Hull approximated with primitive collision shapes

  • Buoyancy is calculated per shape, not from the visible mesh. The plugin samples wave heights against your Box / Sphere / Capsule shapes on PhysicsBodyComponent: the rendered hull mesh is never sampled. Effective mass = sum of (additive shape volume × density) − (subtractive shape volume × density).
  • Material type sets density. Wood = 800 kg/m³, Steel = 7850, HighDensityFoam = 450, Air = 1.225. Water is 1025 kg/m³, so anything denser sinks unless balanced by Subtractive air pockets.
  • Subtractive shapes carve out volume for cabin interiors, hollows, and air pockets. A shape with MaterialType = Air is automatically marked Subtractive.
  1. Decide on overall mass. Pick a target weight from a real-world equivalent: small dinghies 50–150 kg, runabouts 300–1500 kg, sailing yachts 500 kg+. Mass results from your shape volumes × material densities; iterate by adjusting volumes or materials.

  2. Approximate the submerged hull with 1–8 shapes. More shapes = better force distribution but more CPU per buoyancy step. Rules of thumb:

    • Test object: 1 box.
    • Dinghy / PWC: 1–3 boxes.
    • Runabout / mid-size powerboat: 3–5 boxes (narrow box at bow, wider midship box, flat box at stern).
    • Sailing yacht: 5–7 shapes (hull + keel as a separate dense ballast shape).
    • Tall ship: 6–10 shapes (hull split forward / midship / aft, plus mast / rigging if you want their mass to influence stability).
  3. Place shapes in the editor. Add them to PhysicsBodyComponent → Boxes / Spheres / Capsules. Each shape’s Transform is local to the TargetComponent (typically the hull mesh). Set TargetComponentName to your hull mesh’s component name.

  4. Pick the MaterialType per shape. This sets density. If you want a specific density not listed, set MaterialType = None and edit Density directly on the shape.

  5. Add Subtractive air pockets for cabin / cockpit / hollow hull interiors. Place a smaller shape inside the main hull shape with MaterialType = Air. Without these, a steel-hulled vessel would weigh as a solid block of steel and sink.

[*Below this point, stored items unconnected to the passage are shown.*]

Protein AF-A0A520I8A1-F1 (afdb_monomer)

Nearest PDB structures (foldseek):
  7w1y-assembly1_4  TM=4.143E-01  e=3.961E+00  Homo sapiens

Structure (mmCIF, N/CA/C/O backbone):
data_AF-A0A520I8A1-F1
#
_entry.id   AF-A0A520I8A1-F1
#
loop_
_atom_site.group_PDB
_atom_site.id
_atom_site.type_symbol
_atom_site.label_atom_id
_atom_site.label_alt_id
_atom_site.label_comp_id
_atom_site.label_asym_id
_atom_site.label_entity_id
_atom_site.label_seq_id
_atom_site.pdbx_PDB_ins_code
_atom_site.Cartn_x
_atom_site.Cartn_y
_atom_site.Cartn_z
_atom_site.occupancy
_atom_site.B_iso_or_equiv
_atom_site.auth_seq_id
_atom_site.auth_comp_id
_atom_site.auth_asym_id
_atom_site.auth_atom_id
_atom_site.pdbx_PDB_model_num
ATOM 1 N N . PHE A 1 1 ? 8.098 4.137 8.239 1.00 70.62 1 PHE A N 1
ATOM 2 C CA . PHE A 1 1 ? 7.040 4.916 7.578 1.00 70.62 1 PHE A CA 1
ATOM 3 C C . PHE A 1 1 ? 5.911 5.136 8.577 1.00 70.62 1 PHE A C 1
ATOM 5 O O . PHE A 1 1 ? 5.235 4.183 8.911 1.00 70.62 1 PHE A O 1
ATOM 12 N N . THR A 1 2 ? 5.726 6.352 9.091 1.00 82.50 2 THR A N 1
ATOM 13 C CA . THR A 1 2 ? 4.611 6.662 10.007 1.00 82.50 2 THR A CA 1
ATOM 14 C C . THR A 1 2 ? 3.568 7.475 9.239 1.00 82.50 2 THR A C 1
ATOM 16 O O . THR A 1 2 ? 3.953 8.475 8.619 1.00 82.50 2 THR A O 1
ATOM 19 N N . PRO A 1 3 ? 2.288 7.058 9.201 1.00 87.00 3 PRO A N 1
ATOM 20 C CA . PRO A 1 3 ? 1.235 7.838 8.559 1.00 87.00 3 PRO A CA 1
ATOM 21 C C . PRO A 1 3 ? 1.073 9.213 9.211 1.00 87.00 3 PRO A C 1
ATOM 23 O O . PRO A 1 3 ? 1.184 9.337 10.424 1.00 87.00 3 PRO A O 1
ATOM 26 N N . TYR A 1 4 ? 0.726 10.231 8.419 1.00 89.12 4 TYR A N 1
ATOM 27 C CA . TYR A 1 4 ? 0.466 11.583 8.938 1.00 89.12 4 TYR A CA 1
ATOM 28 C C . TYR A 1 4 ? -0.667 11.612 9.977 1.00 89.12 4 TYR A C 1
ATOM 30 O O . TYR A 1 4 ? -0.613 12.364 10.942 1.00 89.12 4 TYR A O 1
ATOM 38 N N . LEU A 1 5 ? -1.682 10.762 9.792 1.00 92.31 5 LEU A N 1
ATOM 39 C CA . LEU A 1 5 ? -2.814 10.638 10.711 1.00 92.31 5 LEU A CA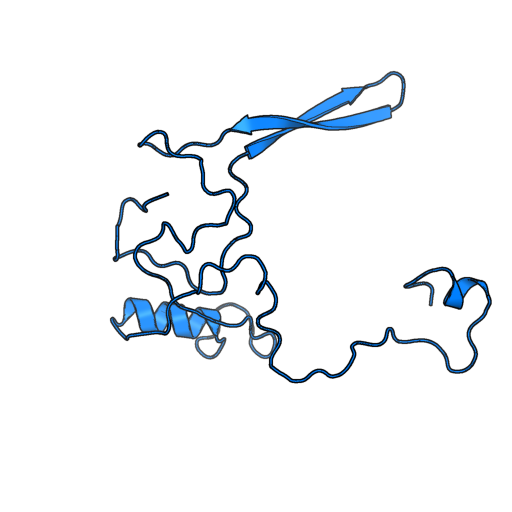 1
ATOM 40 C C . LEU A 1 5 ? -2.536 9.716 11.911 1.00 92.31 5 LEU A C 1
ATOM 42 O O . LEU A 1 5 ? -3.456 9.472 12.690 1.00 92.31 5 LEU A O 1
ATOM 46 N N . HIS A 1 6 ? -1.305 9.211 12.076 1.00 91.94 6 HIS A N 1
ATOM 47 C CA . HIS A 1 6 ? -0.932 8.319 13.180 1.00 91.94 6 HIS A CA 1
ATOM 48 C C . HIS A 1 6 ? -1.911 7.132 13.306 1.00 91.94 6 HIS A C 1
ATOM 50 O O . HIS A 1 6 ? -2.405 6.636 12.289 1.00 91.94 6 HIS A O 1
ATOM 56 N N . GLY A 1 7 ? -2.220 6.686 14.525 1.00 92.12 7 GLY A N 1
ATOM 57 C CA . GLY A 1 7 ? -3.186 5.622 14.819 1.00 92.12 7 GLY A CA 1
ATOM 58 C C . GLY A 1 7 ? -4.619 5.828 14.301 1.00 92.12 7 GLY A C 1
ATOM 59 O O . GLY A 1 7 ? -5.401 4.884 14.353 1.00 92.12 7 GLY A O 1
ATOM 60 N N . ASN A 1 8 ? -4.969 6.998 13.748 1.00 93.38 8 ASN A N 1
ATOM 61 C CA . ASN A 1 8 ? -6.248 7.204 13.049 1.00 93.38 8 ASN A CA 1
ATOM 62 C C . ASN A 1 8 ? -6.219 6.703 11.590 1.00 93.38 8 ASN A C 1
ATOM 64 O O . ASN A 1 8 ? -7.219 6.797 10.881 1.00 93.38 8 ASN A O 1
ATOM 68 N N . SER A 1 9 ? -5.082 6.179 11.125 1.00 94.12 9 SER A N 1
ATOM 69 C CA . SER A 1 9 ? -4.935 5.470 9.854 1.00 94.12 9 SER A CA 1
ATOM 70 C C . SER A 1 9 ? -4.382 4.074 10.113 1.00 94.12 9 SER A C 1
ATOM 72 O O . SER A 1 9 ? -3.351 3.931 10.772 1.00 94.12 9 SER A O 1
ATOM 74 N N . ALA A 1 10 ? -5.047 3.051 9.576 1.00 95.31 10 ALA A N 1
ATOM 75 C CA . ALA A 1 10 ? -4.655 1.663 9.776 1.00 95.31 10 ALA A CA 1
ATOM 76 C C . ALA A 1 10 ? -4.305 0.939 8.477 1.00 95.31 10 ALA A C 1
ATOM 78 O O . ALA A 1 10 ? -4.916 1.155 7.430 1.00 95.31 10 ALA A O 1
ATOM 79 N N . LEU A 1 11 ? -3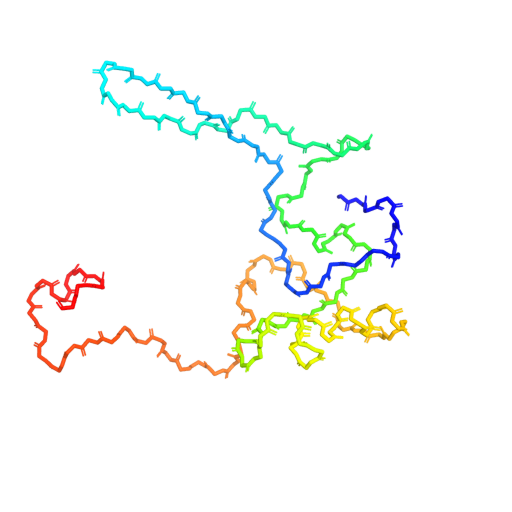.353 0.010 8.580 1.00 95.81 11 LEU A N 1
ATOM 80 C CA . LEU A 1 11 ? -3.104 -1.010 7.564 1.00 95.81 11 LEU A CA 1
ATOM 81 C C . LEU A 1 11 ? -4.022 -2.210 7.824 1.00 95.81 11 LEU A C 1
ATOM 83 O O . LEU A 1 11 ? -3.887 -2.885 8.846 1.00 95.81 11 LEU A O 1
ATOM 87 N N . ILE A 1 12 ? -4.937 -2.477 6.895 1.00 96.44 12 ILE A N 1
ATOM 88 C CA . ILE A 1 12 ? -5.871 -3.606 6.952 1.00 96.44 12 ILE A CA 1
ATOM 89 C C . ILE A 1 12 ? -5.413 -4.690 5.971 1.00 96.44 12 ILE A C 1
ATOM 91 O O . ILE A 1 12 ? -5.121 -4.376 4.820 1.00 96.44 12 ILE A O 1
ATOM 95 N N . GLY A 1 13 ? -5.355 -5.950 6.413 1.00 95.25 13 GLY A N 1
ATOM 96 C CA . GLY A 1 13 ? -4.957 -7.089 5.574 1.00 95.25 13 GLY A CA 1
ATOM 97 C C . GLY A 1 13 ? -3.710 -7.798 6.095 1.00 95.25 13 GLY A C 1
ATOM 98 O O . GLY A 1 13 ? -3.637 -8.147 7.275 1.00 95.25 13 GLY A O 1
ATOM 99 N N . THR A 1 14 ? -2.732 -8.035 5.223 1.00 94.06 14 THR A N 1
ATOM 100 C CA . THR A 1 14 ? -1.423 -8.613 5.568 1.00 94.06 14 THR A CA 1
ATOM 101 C C . THR A 1 14 ? -0.315 -7.564 5.508 1.00 94.06 14 THR A C 1
ATOM 103 O O . THR A 1 14 ? -0.523 -6.450 5.026 1.00 94.06 14 THR A O 1
ATOM 106 N N . ASN A 1 15 ? 0.887 -7.908 5.989 1.00 93.94 15 ASN A N 1
ATOM 107 C CA . ASN A 1 15 ? 2.039 -7.028 5.806 1.00 93.94 15 ASN A CA 1
ATOM 108 C C . ASN A 1 15 ? 2.273 -6.802 4.304 1.00 93.94 15 ASN A C 1
ATOM 110 O O . ASN A 1 15 ? 2.053 -7.701 3.487 1.00 93.94 15 ASN A O 1
ATOM 114 N N . THR A 1 16 ? 2.686 -5.592 3.942 1.00 92.12 16 THR A N 1
ATOM 115 C CA . THR A 1 16 ? 3.006 -5.270 2.553 1.00 92.12 16 THR A CA 1
ATOM 116 C C . THR A 1 16 ? 4.374 -5.835 2.185 1.00 92.12 16 THR A C 1
ATOM 118 O O . THR A 1 16 ? 5.179 -6.158 3.052 1.00 92.12 16 THR A O 1
ATOM 121 N N . TYR A 1 17 ? 4.661 -5.925 0.887 1.00 91.12 17 TYR A N 1
ATOM 122 C CA . TYR A 1 17 ? 5.957 -6.420 0.419 1.00 91.12 17 TYR A CA 1
ATOM 123 C C . TYR A 1 17 ? 7.125 -5.491 0.779 1.00 91.12 17 TYR A C 1
ATOM 125 O O . TYR A 1 17 ? 8.237 -5.952 0.975 1.00 91.12 17 TYR A O 1
ATOM 133 N N . GLY A 1 18 ? 6.879 -4.179 0.837 1.00 90.56 18 GLY A N 1
ATOM 134 C CA . GLY A 1 18 ? 7.918 -3.215 1.178 1.00 90.56 18 GLY A CA 1
ATOM 135 C C . GLY A 1 18 ? 8.821 -2.804 0.015 1.00 90.56 18 GLY A C 1
ATOM 136 O O . GLY A 1 18 ? 10.004 -3.117 -0.030 1.00 90.56 18 GLY A O 1
ATOM 137 N N . LYS A 1 19 ? 8.285 -2.060 -0.959 1.00 92.25 19 LYS A N 1
ATOM 138 C CA . LYS A 1 19 ? 9.070 -1.561 -2.102 1.00 92.25 19 LYS A CA 1
ATOM 139 C C . LYS A 1 19 ? 9.140 -0.029 -2.106 1.00 92.25 19 LYS A C 1
ATOM 141 O O . LYS A 1 19 ? 8.280 0.602 -2.713 1.00 92.25 19 LYS A O 1
ATOM 146 N N . PRO A 1 20 ? 10.163 0.583 -1.487 1.00 92.75 20 PRO A N 1
ATOM 147 C CA . PRO A 1 20 ? 10.327 2.037 -1.438 1.00 92.75 20 PRO A CA 1
ATOM 148 C C . PRO A 1 20 ? 11.097 2.613 -2.638 1.00 92.75 20 PRO A C 1
ATOM 150 O O . PRO A 1 20 ? 11.773 3.637 -2.527 1.00 92.75 20 PRO A O 1
ATOM 153 N N . VAL A 1 21 ? 11.052 1.941 -3.787 1.00 95.50 21 VAL A N 1
ATOM 154 C CA . VAL A 1 21 ? 11.828 2.303 -4.976 1.00 95.50 21 VAL A CA 1
ATOM 155 C C . VAL A 1 21 ? 10.966 2.261 -6.226 1.00 95.50 21 VAL A C 1
ATOM 157 O O . VAL A 1 21 ? 10.070 1.422 -6.356 1.00 95.50 21 VAL A O 1
ATOM 160 N N . GLY A 1 22 ? 11.266 3.149 -7.167 1.00 94.75 22 GLY A N 1
ATOM 161 C CA . GLY A 1 22 ? 10.561 3.256 -8.433 1.00 94.75 22 GLY A CA 1
ATOM 162 C C . GLY A 1 22 ? 11.446 2.958 -9.634 1.00 94.75 22 GLY A C 1
ATOM 163 O O . GLY A 1 22 ? 12.678 3.006 -9.570 1.00 94.75 22 GLY A O 1
ATOM 164 N N . GLN A 1 23 ? 10.787 2.613 -10.736 1.00 96.38 23 GLN A N 1
ATOM 165 C CA . GLN A 1 23 ? 11.440 2.247 -11.985 1.00 96.38 23 GLN A CA 1
ATOM 166 C C . GLN A 1 23 ? 11.149 3.278 -13.070 1.00 96.38 23 GLN A C 1
ATOM 168 O O . GLN A 1 23 ? 10.040 3.806 -13.146 1.00 96.38 23 GLN A O 1
ATOM 173 N N . ILE A 1 24 ? 12.130 3.513 -13.937 1.00 96.31 24 ILE A N 1
ATOM 174 C CA . ILE A 1 24 ? 11.944 4.237 -15.197 1.00 96.31 24 ILE A CA 1
ATOM 175 C C . ILE A 1 24 ? 12.070 3.266 -16.367 1.00 96.31 24 ILE A C 1
ATOM 177 O O . ILE A 1 24 ? 12.609 2.167 -16.230 1.00 96.31 24 ILE A O 1
ATOM 181 N N . ALA A 1 25 ? 11.554 3.675 -17.520 1.00 96.38 25 ALA A N 1
ATOM 182 C CA . ALA A 1 25 ? 11.721 2.940 -18.761 1.00 96.38 25 ALA A CA 1
ATOM 183 C C . ALA A 1 25 ? 12.782 3.598 -19.637 1.00 96.38 25 ALA A C 1
ATOM 185 O O . ALA A 1 25 ? 12.698 4.800 -19.874 1.00 96.38 25 ALA A O 1
ATOM 186 N N . LEU A 1 26 ? 13.711 2.795 -20.147 1.00 96.38 26 LEU A N 1
ATOM 187 C CA . LEU A 1 26 ? 14.713 3.212 -21.121 1.00 96.38 26 LEU A CA 1
ATOM 188 C C . LEU A 1 26 ? 14.584 2.324 -22.357 1.00 96.38 26 LEU A C 1
ATOM 190 O O . LEU A 1 26 ? 14.776 1.110 -22.269 1.00 96.38 26 LEU A O 1
ATOM 194 N N . ASP A 1 27 ? 14.234 2.930 -23.485 1.00 97.06 27 ASP A N 1
ATOM 195 C CA . ASP A 1 27 ? 14.111 2.222 -24.756 1.00 97.06 27 ASP A CA 1
ATOM 196 C C . ASP A 1 27 ? 15.496 2.111 -25.414 1.00 97.06 27 ASP A C 1
ATOM 198 O O . ASP A 1 27 ? 16.280 3.065 -25.406 1.00 97.06 27 ASP A O 1
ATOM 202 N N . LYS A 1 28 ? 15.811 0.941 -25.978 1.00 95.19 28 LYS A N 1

  6. Visualize while tuning. Call DebugDrawShapes() (Blueprint-callable on PhysicsBodyComponent) in PIE to see the shape outlines. Adjust until the silhouette matches the hull volume you want submerged at rest.

  7. Tune center of mass.

    • With bUseCustomCenterOfMass = false (default), the plugin uses the underlying physics engine’s center of mass and applies CenterOfMassOffset on top.
    • With multiple shape groups or skeletal-bone-attached shapes, the plugin auto-sets bUseCustomCenterOfMass = true and computes a weighted-sum CoM from your shapes’ masses.
    • Lowering the CoM (negative Z offset) increases roll stability; raising it makes the vessel tippier.
  8. Validate with simple test actors first. BP_FloatCubeTest / BP_FloatSphereTest (in Content/Blueprints/BuoyantActors/) are minimal targets for sanity-checking water density and damping settings before applying to a complex vessel.

Study these to learn the patterns:

  • BP_Runabout (Content/Blueprints/Pawn/Vessels/Runabout/): planing powerboat. Hull shapes + engine + rudder + propulsion data. Good general reference.
  • BP_Dinghy (.../Dinghy/): small displacement boat. Minimal shape layout.
  • BP_TallShip data assets (.../TallShip/): large vessel with sails (multiple PropulsionDataAsset instances) and keel as a separate ControlSurface.
  • BP_FloatCube / BP_FloatSphere / BP_MultiBuoyFlotationRig (Content/Blueprints/BuoyantActors/): minimal test objects.